As i said before the limbs making was the most demanding part of the bow. I use carbon fiber for limbs and fiber glass cloth only at the axle holes sector. No gelcoat for finish just water sanding till 2000 grit and 
then painting.


----------



## MandK (Jul 29, 2013)

Wow! can't imagine doing this, but wish you the best and will be following.


----------



## bowfreak1970 (Mar 31, 2011)

Like...


----------



## oldschoolcj5 (Jun 8, 2009)

Very cool - GREAT job


----------



## ChadBrailer (Mar 6, 2009)

Very nice man.. like i said i may have missed the comment somewhere in there of the 5000000 comments on your awesome build. used to cast RC truck parts for the e-maxx an t-maxx im not sure if i could accomplish a riser..
again awesome build.... do you shoot any of the IBO legs?? sure would like to see this..


----------



## Boharchery (Mar 5, 2017)

Thats crazy, I was real happy when i landed a fish on my fly rod with a fly i tied. I hope you take a nice buck with this, good luck


----------



## SpyderSlayer (Oct 3, 2017)

The most impressive DIY of all time. So much planning, knowledge of so many materials and technologies and executing it so cleanly. Bravo!


----------



## b0w_bender (Apr 30, 2006)

Yup, good stuff right there!
I have to admit I was a bit surprised to see the riser was cast Aluminum. I just assumed you milled it out of a billet. Cool process thanks a bunch for sharing. I would like to see some close ups of your cam system. Looks like you have 2 sides bolted together? 

Can you show us how those work?


----------



## icemanls2 (Mar 15, 2007)

Now that is a true Frankenbow!!! Amazing job sir! :thumbs_up


----------



## zzarganas (Feb 15, 2016)

b0w_bender said:


> Yup, good stuff right there!
> I have to admit I was a bit surprised to see the riser was cast Aluminum. I just assumed you milled it out of a billet. Cool process thanks a bunch for sharing. I would like to see some close ups of your cam system. Looks like you have 2 sides bolted together?
> 
> Can you show us how those work?


Thank you for your comments. About the cams system now...it is a simple mirror dual cams system with yokes at both cams. They are made from a single piece of acetal that milled to the designed shape. Then i add side plates from aluminum to prevent string slipping. That's the reason it looks like 2 pieces bolted together. 😉


----------



## kballer1 (Aug 31, 2010)

Did you heat treat your riser of the 6061 aluminum? Thanks


----------



## escorza88 (Oct 14, 2012)

Excellent job!
When do we start mass production? :lol3:g


----------



## zzarganas (Feb 15, 2016)

kballer1 said:


> Did you heat treat your riser of the 6061 aluminum? Thanks


No, not really..I just let it age for 15 days at +25C and also heating it up to 200 C and rest for 24 hours at curing oven while the powder coating process.


----------



## Robert. (May 7, 2018)

Hey, zzarganas!

First of all I would like to say that you are very good!

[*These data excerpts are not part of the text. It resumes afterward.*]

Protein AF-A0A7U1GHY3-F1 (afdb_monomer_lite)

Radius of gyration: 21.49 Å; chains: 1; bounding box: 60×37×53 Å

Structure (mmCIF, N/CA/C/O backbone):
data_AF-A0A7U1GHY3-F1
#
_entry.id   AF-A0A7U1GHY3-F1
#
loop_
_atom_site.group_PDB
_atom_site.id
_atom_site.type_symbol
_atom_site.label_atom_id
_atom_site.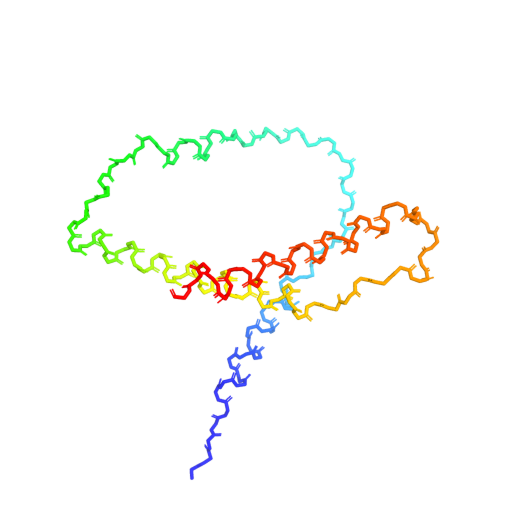label_alt_id
_atom_site.label_comp_id
_atom_site.label_asym_id
_atom_site.label_entity_id
_atom_site.label_seq_id
_atom_site.pdbx_PDB_ins_code
_atom_site.Cartn_x
_atom_site.Cartn_y
_atom_site.Cartn_z
_atom_site.occupancy
_atom_site.B_iso_or_equiv
_atom_site.auth_seq_id
_atom_site.auth_comp_id
_atom_site.auth_asym_id
_atom_site.auth_atom_id
_atom_site.pdbx_PDB_model_num
ATOM 1 N N . MET A 1 1 ? 39.819 6.958 12.317 1.00 42.56 1 MET A N 1
ATOM 2 C CA . MET A 1 1 ? 38.882 7.774 11.509 1.00 42.56 1 MET A CA 1
ATOM 3 C C . MET A 1 1 ? 37.484 7.627 12.092 1.00 42.56 1 MET A C 1
ATOM 5 O O . MET A 1 1 ? 36.921 6.540 12.037 1.00 42.56 1 MET A O 1
ATOM 9 N N . THR A 1 2 ? 36.945 8.674 12.709 1.00 52.19 2 THR A N 1
ATOM 10 C CA . THR A 1 2 ? 35.567 8.705 13.219 1.00 52.19 2 THR A CA 1
ATOM 11 C C . THR A 1 2 ? 34.596 8.733 12.037 1.00 52.19 2 THR A C 1
ATOM 13 O O . THR A 1 2 ? 34.580 9.682 11.254 1.00 52.19 2 THR A O 1
ATOM 16 N N . LYS A 1 3 ? 33.808 7.665 11.860 1.00 59.47 3 LYS A N 1
ATOM 17 C CA . LYS A 1 3 ? 32.784 7.591 10.810 1.00 59.47 3 LYS A CA 1
ATOM 18 C C . LYS A 1 3 ? 31.659 8.561 11.170 1.00 59.47 3 LYS A C 1
ATOM 20 O O . LYS A 1 3 ? 30.871 8.283 12.069 1.00 59.47 3 LYS A O 1
ATOM 25 N N . LYS A 1 4 ? 31.598 9.711 10.497 1.00 62.75 4 LYS A N 1
ATOM 26 C CA . LYS A 1 4 ? 30.479 10.648 10.658 1.00 62.75 4 LYS A CA 1
ATOM 27 C C . LYS A 1 4 ? 29.180 9.946 10.223 1.00 62.75 4 LYS A C 1
ATOM 29 O O . LYS A 1 4 ? 29.166 9.343 9.145 1.00 62.75 4 LYS A O 1
ATOM 34 N N . PRO A 1 5 ? 28.097 9.992 11.016 1.00 65.12 5 PRO A N 1
ATOM 35 C CA . PRO A 1 5 ? 26.867 9.264 10.727 1.00 65.12 5 PRO A CA 1
ATOM 36 C C . PRO A 1 5 ? 26.017 10.021 9.692 1.00 65.12 5 PRO A C 1
ATOM 38 O O . PRO A 1 5 ? 24.921 10.490 9.985 1.00 65.12 5 PRO A O 1
ATOM 41 N N . TYR A 1 6 ? 26.520 10.132 8.459 1.00 61.62 6 TYR A N 1
ATOM 42 C CA . TYR A 1 6 ? 25.866 10.849 7.354 1.00 61.62 6 TYR A CA 1
ATOM 43 C C . TYR A 1 6 ? 24.426 10.379 7.097 1.00 61.62 6 TYR A C 1
ATOM 45 O O . TYR A 1 6 ? 23.556 11.193 6.804 1.00 61.62 6 TYR A O 1
ATOM 53 N N . LYS A 1 7 ? 24.147 9.082 7.282 1.00 56.09 7 LYS A N 1
ATOM 54 C CA . LYS A 1 7 ? 22.798 8.509 7.133 1.00 56.09 7 LYS A CA 1
ATOM 55 C C . LYS A 1 7 ? 21.811 9.031 8.182 1.00 56.09 7 LYS A C 1
ATOM 57 O O . LYS A 1 7 ? 20.653 9.266 7.863 1.00 56.09 7 LYS A O 1
ATOM 62 N N . VAL A 1 8 ? 22.276 9.244 9.415 1.00 59.31 8 VAL A N 1
ATOM 63 C CA . VAL A 1 8 ? 21.449 9.780 10.507 1.00 59.31 8 VAL A CA 1
ATOM 64 C C . VAL A 1 8 ? 21.209 11.272 10.295 1.00 59.31 8 VAL A C 1
ATOM 66 O O . VAL A 1 8 ? 20.097 11.738 10.503 1.00 59.31 8 VAL A O 1
ATOM 69 N N . MET A 1 9 ? 22.225 11.994 9.811 1.00 59.69 9 MET A N 1
ATOM 70 C CA . MET A 1 9 ? 22.146 13.432 9.540 1.00 59.69 9 MET A CA 1
ATOM 71 C C . MET A 1 9 ? 21.216 13.771 8.363 1.00 59.69 9 MET A C 1
ATOM 73 O O . MET A 1 9 ? 20.467 14.739 8.432 1.00 59.69 9 MET A O 1
ATOM 77 N N . ALA A 1 10 ? 21.226 12.965 7.297 1.00 59.91 10 ALA A N 1
ATOM 78 C CA . ALA A 1 10 ? 20.310 13.141 6.169 1.00 59.91 10 ALA A CA 1
ATOM 79 C C . ALA A 1 10 ? 18.853 12.837 6.559 1.00 59.91 10 ALA A C 1
ATOM 81 O O . ALA A 1 10 ? 17.941 13.573 6.185 1.00 59.91 10 ALA A O 1
ATOM 82 N N . LEU A 1 11 ? 18.637 11.785 7.360 1.00 55.78 11 LEU A N 1
ATOM 83 C CA . LEU A 1 11 ? 17.307 11.420 7.847 1.00 55.78 11 LEU A CA 1
ATOM 84 C C . LEU A 1 11 ? 16.735 12.486 8.794 1.00 55.78 11 LEU A C 1
ATOM 86 O O . LEU A 1 11 ? 15.566 12.843 8.680 1.00 55.78 11 LEU A O 1
ATOM 90 N N . SER A 1 12 ? 17.552 13.035 9.696 1.00 57.09 12 SER A N 1
ATOM 91 C CA . SER A 1 12 ? 17.113 14.095 10.606 1.00 57.09 12 SER A CA 1
ATOM 92 C C . SER A 1 12 ? 16.854 15.422 9.890 1.00 57.09 12 SER A C 1
ATOM 94 O O . SER A 1 12 ? 15.897 16.110 10.240 1.00 57.09 12 SER A O 1
ATOM 96 N N . ALA A 1 13 ? 17.632 15.755 8.854 1.00 58.19 13 ALA A N 1
ATOM 97 C CA . ALA A 1 13 ? 17.376 16.926 8.016 1.00 58.19 13 ALA A CA 1
ATOM 98 C C . ALA A 1 13 ? 16.031 16.822 7.276 1.00 58.19 13 ALA A C 1
ATOM 100 O O . ALA A 1 13 ? 15.251 17.771 7.300 1.00 58.19 13 ALA A O 1
ATOM 101 N N . LEU A 1 14 ? 15.713 15.660 6.691 1.00 54.12 14 LEU A N 1
ATOM 102 C CA . LEU A 1 14 ? 14.415 15.433 6.043 1.00 54.12 14 LEU A CA 1
ATOM 103 C C . LEU A 1 14 ? 13.254 15.551 7.041 1.00 54.12 14 LEU A C 1
ATOM 105 O O . LEU A 1 14 ? 12.289 16.264 6.776 1.00 54.12 14 LEU A O 1
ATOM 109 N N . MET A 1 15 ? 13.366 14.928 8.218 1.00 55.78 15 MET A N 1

I wish to start my own compound bow project. Can you make a blueprint for your cams, please? Also, when are you going to make a tutorial on youtube?

Again, great work!


----------



## zzarganas (Feb 15, 2016)

Robert. said:


> Hey, zzarganas!
> 
> First of all I would like to say that you are very good!
> 
> ...


Hi Robert and thank you for kind words. Unfortuntely i can't make blueprints for the cams, but i will make a video tutorial (when i found spare time for this lol). One suggestion is to buy the cam system from the ads. It doesn't worth the time you waste on and the result isn't always as you expect.


----------



## jnoble2017 (May 7, 2018)

nice work! bow looks great


----------



## zzarganas (Feb 15, 2016)

Thanks a lot


----------



## gyrfalco (Feb 17, 2015)

Awesome !! :mg:


----------



## bear bows (Oct 26, 2012)

hello thats cool getting my 20


Sent from my iPhone using Tapatalk Pro


----------



## Thompson2 (Feb 23, 2016)

Great job!


----------



## B4THC4T (Jul 16, 2012)

Whoa, this is insane. Forgive me if I missed this - how does it shoot? Have you tried tuning it? 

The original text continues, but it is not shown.